START ENTRIES PROVIDED
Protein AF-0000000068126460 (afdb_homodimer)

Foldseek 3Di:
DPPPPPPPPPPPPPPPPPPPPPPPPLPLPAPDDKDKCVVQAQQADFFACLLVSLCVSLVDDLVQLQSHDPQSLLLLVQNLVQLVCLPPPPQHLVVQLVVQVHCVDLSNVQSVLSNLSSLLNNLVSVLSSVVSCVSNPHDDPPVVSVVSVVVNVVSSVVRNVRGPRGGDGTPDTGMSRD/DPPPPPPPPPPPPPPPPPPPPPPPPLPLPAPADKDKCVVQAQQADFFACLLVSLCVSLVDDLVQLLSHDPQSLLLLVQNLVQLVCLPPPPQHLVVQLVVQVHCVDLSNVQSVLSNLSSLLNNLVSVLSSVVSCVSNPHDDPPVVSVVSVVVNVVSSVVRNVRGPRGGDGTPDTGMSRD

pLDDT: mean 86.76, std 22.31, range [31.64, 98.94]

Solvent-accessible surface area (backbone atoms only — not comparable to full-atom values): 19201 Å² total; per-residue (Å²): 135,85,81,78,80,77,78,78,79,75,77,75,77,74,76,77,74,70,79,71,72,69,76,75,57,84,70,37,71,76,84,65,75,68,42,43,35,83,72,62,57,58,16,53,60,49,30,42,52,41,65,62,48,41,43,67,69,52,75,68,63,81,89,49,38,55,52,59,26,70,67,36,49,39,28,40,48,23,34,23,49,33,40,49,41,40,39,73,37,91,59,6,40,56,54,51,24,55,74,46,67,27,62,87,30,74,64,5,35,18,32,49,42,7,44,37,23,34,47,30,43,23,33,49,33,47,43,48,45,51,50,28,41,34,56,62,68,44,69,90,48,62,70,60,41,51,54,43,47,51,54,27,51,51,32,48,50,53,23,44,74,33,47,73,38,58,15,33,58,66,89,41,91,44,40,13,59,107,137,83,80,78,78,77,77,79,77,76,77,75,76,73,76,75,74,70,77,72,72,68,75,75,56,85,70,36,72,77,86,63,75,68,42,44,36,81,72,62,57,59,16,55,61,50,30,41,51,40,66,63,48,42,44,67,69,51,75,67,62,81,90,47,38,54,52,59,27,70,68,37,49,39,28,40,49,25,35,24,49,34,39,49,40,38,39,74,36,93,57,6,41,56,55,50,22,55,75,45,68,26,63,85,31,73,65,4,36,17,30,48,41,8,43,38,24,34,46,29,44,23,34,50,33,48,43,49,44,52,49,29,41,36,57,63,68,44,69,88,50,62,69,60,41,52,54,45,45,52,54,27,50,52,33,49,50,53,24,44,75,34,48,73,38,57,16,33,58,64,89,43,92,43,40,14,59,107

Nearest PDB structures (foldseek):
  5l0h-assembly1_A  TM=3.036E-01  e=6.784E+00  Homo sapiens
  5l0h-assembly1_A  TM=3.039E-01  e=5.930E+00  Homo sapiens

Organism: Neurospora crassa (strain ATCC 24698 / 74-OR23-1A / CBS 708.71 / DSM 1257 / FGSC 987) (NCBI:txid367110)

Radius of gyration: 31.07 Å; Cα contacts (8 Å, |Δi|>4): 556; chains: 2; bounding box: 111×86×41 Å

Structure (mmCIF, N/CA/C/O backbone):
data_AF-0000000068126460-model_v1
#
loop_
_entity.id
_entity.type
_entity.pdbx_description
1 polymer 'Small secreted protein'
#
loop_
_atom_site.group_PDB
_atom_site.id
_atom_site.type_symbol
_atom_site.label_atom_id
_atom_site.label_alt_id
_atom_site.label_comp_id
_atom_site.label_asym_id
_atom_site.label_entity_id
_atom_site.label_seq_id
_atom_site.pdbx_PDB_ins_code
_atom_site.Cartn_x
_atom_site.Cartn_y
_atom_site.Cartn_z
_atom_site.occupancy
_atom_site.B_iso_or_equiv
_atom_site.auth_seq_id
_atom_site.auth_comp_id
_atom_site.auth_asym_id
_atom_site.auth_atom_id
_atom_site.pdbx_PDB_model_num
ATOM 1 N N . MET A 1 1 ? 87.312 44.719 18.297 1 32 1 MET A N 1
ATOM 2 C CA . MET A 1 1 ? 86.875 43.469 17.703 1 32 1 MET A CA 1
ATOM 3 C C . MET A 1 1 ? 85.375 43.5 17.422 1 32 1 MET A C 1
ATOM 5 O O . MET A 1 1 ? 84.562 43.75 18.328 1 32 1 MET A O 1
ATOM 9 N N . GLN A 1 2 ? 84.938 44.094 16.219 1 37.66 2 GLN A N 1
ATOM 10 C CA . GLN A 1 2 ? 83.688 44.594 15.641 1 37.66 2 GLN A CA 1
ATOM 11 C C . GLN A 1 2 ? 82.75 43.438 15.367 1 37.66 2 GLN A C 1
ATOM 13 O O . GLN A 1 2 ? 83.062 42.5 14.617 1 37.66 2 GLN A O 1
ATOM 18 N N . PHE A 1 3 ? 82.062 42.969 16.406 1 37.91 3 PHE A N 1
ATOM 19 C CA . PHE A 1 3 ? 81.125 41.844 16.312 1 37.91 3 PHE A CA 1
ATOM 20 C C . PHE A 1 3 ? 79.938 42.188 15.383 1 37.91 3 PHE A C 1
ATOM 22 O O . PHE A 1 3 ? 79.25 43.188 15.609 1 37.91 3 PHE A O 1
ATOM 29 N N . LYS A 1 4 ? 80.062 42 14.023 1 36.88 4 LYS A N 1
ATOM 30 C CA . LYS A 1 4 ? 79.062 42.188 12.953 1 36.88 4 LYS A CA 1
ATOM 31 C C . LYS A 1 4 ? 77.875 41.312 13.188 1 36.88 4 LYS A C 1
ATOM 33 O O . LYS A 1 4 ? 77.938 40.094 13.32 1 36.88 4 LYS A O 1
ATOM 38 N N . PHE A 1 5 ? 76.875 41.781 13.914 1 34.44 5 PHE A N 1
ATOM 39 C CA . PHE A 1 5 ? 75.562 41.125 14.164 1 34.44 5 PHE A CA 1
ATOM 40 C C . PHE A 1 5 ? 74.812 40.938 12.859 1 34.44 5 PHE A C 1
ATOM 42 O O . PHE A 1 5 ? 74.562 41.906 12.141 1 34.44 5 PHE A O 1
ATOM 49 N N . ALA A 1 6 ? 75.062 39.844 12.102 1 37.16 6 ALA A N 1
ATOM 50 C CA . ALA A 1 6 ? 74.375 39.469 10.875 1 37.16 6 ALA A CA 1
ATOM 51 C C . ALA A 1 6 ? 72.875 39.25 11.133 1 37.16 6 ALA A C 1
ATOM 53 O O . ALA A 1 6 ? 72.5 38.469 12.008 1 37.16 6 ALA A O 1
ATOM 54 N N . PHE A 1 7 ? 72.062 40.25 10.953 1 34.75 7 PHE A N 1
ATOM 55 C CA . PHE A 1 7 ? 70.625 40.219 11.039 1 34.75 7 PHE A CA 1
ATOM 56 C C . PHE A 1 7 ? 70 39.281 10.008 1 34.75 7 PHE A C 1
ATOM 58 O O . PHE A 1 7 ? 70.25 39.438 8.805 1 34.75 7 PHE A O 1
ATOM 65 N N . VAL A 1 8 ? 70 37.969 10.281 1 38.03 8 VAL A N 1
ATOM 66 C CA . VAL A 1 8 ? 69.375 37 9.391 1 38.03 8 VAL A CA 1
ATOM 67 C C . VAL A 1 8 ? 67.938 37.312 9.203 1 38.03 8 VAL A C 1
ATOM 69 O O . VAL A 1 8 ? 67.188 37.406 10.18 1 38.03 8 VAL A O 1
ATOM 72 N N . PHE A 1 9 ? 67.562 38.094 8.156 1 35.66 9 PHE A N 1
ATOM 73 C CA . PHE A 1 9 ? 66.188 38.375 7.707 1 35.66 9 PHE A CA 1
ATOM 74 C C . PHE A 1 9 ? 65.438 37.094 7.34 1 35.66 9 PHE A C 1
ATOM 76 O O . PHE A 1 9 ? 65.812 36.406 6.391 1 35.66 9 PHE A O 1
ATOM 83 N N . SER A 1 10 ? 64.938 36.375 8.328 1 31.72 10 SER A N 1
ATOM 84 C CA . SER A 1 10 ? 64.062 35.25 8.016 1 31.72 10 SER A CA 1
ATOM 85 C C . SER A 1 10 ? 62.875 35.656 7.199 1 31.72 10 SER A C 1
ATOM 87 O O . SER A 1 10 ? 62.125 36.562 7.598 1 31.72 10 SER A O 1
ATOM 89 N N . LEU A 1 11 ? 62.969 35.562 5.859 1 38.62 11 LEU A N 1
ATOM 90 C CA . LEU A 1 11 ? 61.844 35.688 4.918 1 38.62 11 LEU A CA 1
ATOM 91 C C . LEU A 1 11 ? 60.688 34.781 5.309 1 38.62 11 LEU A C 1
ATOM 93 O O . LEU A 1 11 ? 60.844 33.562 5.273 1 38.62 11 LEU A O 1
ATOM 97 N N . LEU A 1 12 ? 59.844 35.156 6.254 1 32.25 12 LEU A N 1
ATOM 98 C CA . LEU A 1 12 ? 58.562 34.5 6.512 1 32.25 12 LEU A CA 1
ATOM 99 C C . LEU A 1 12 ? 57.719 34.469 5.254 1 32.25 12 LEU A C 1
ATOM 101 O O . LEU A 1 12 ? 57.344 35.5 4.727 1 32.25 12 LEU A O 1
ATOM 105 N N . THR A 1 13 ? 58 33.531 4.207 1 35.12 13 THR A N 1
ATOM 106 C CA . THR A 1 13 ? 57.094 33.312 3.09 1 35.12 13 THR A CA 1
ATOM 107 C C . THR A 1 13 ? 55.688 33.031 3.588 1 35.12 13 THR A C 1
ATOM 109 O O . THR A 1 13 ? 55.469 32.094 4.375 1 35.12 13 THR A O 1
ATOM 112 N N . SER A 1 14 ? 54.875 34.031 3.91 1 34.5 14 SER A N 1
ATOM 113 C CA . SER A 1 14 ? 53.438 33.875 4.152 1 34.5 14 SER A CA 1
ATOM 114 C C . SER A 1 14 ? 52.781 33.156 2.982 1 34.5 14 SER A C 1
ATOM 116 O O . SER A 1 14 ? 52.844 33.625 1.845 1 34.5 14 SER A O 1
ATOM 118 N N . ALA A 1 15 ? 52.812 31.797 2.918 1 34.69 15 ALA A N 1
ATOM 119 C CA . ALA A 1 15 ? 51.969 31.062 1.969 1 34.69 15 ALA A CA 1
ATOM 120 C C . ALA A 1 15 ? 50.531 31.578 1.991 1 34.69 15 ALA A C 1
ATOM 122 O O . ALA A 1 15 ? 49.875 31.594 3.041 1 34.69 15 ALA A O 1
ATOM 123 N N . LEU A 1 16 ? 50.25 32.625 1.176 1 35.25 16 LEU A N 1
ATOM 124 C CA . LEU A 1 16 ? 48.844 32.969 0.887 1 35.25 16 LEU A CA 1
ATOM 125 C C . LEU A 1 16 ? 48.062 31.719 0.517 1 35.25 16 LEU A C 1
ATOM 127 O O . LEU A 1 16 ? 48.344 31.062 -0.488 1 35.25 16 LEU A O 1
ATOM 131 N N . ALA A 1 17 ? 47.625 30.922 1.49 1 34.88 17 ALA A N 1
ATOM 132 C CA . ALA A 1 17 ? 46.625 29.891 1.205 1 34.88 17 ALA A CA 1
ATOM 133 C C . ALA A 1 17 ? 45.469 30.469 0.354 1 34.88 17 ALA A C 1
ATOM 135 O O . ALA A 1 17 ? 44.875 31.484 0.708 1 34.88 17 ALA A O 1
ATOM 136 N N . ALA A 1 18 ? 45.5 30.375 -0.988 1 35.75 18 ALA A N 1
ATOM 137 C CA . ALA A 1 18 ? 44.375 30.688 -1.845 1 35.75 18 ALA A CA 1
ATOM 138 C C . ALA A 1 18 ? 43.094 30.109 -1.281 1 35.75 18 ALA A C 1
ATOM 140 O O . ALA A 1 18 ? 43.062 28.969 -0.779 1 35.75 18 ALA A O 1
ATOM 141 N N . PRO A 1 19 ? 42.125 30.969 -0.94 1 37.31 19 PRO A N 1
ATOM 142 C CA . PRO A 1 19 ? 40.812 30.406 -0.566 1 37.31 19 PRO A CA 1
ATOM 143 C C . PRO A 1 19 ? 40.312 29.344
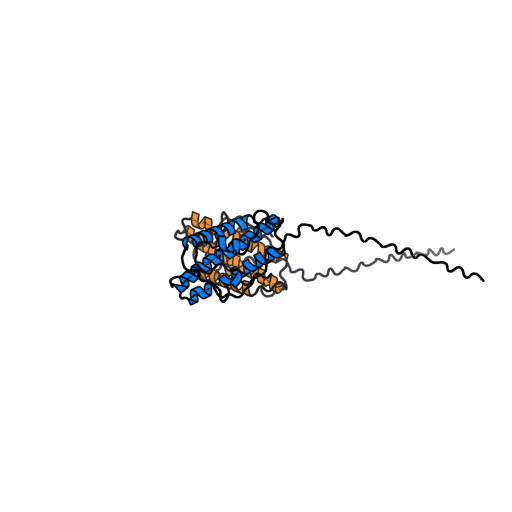 -1.545 1 37.31 19 PRO A C 1
ATOM 145 O O . PRO A 1 19 ? 40.5 29.484
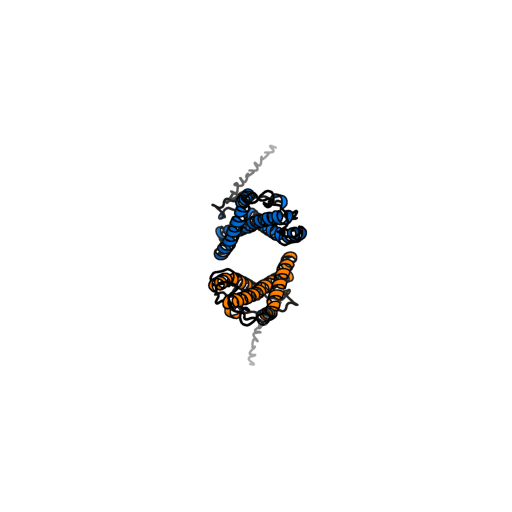 -2.758 1 37.31 19 PRO A O 1
ATOM 148 N N . CYS A 1 20 ? 40.688 28.078 -1.319 1 34.78 20 CYS A N 1
ATOM 149 C CA . CYS A 1 20 ? 39.969 27.062 -2.072 1 34.78 20 CYS A CA 1
ATOM 150 C C . CYS A 1 20 ? 38.5 27.453 -2.225 1 34.78 20 CYS A C 1
ATOM 152 O O . CYS A 1 20 ? 37.812 27.719 -1.232 1 34.78 20 CYS A O 1
ATOM 154 N N . ASP A 1 21 ? 38.156 28.016 -3.258 1 33.97 21 ASP A N 1
ATOM 155 C CA . ASP A 1 21 ? 36.781 28.172 -3.648 1 33.97 21 ASP A CA 1
ATOM 156 C C . ASP A 1 21 ? 35.969 26.922 -3.338 1 33.97 21 ASP A C 1
ATOM 158 O O . ASP A 1 21 ? 36.219 25.844 -3.891 1 33.97 21 ASP A O 1
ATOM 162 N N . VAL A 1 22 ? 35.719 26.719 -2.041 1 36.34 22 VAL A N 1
END ENTRIES PROVIDED
TASK BRIEF: Return the span of lines in the data above that opens at the line with "ATOM 106 C CA" and closes at the line with "ATOM 113 C CA", exactly, ends included, nothing else.

RESPONSE TO THE EXERCISE:
ATOM 106 C CA . THR A 1 13 ? 57.094 33.312 3.09 1 35.12 13 THR A CA 1
ATOM 107 C C . THR A 1 13 ? 55.688 33.031 3.588 1 35.12 13 THR A C 1
ATOM 109 O O . THR A 1 13 ? 55.469 32.094 4.375 1 35.12 13 THR A O 1
ATOM 112 N N . SER A 1 14 ? 54.875 34.031 3.91 1 34.5 14 SER A N 1
ATOM 113 C CA . SER A 1 14 ? 53.438 33.875 4.152 1 34.5 14 SER A CA 1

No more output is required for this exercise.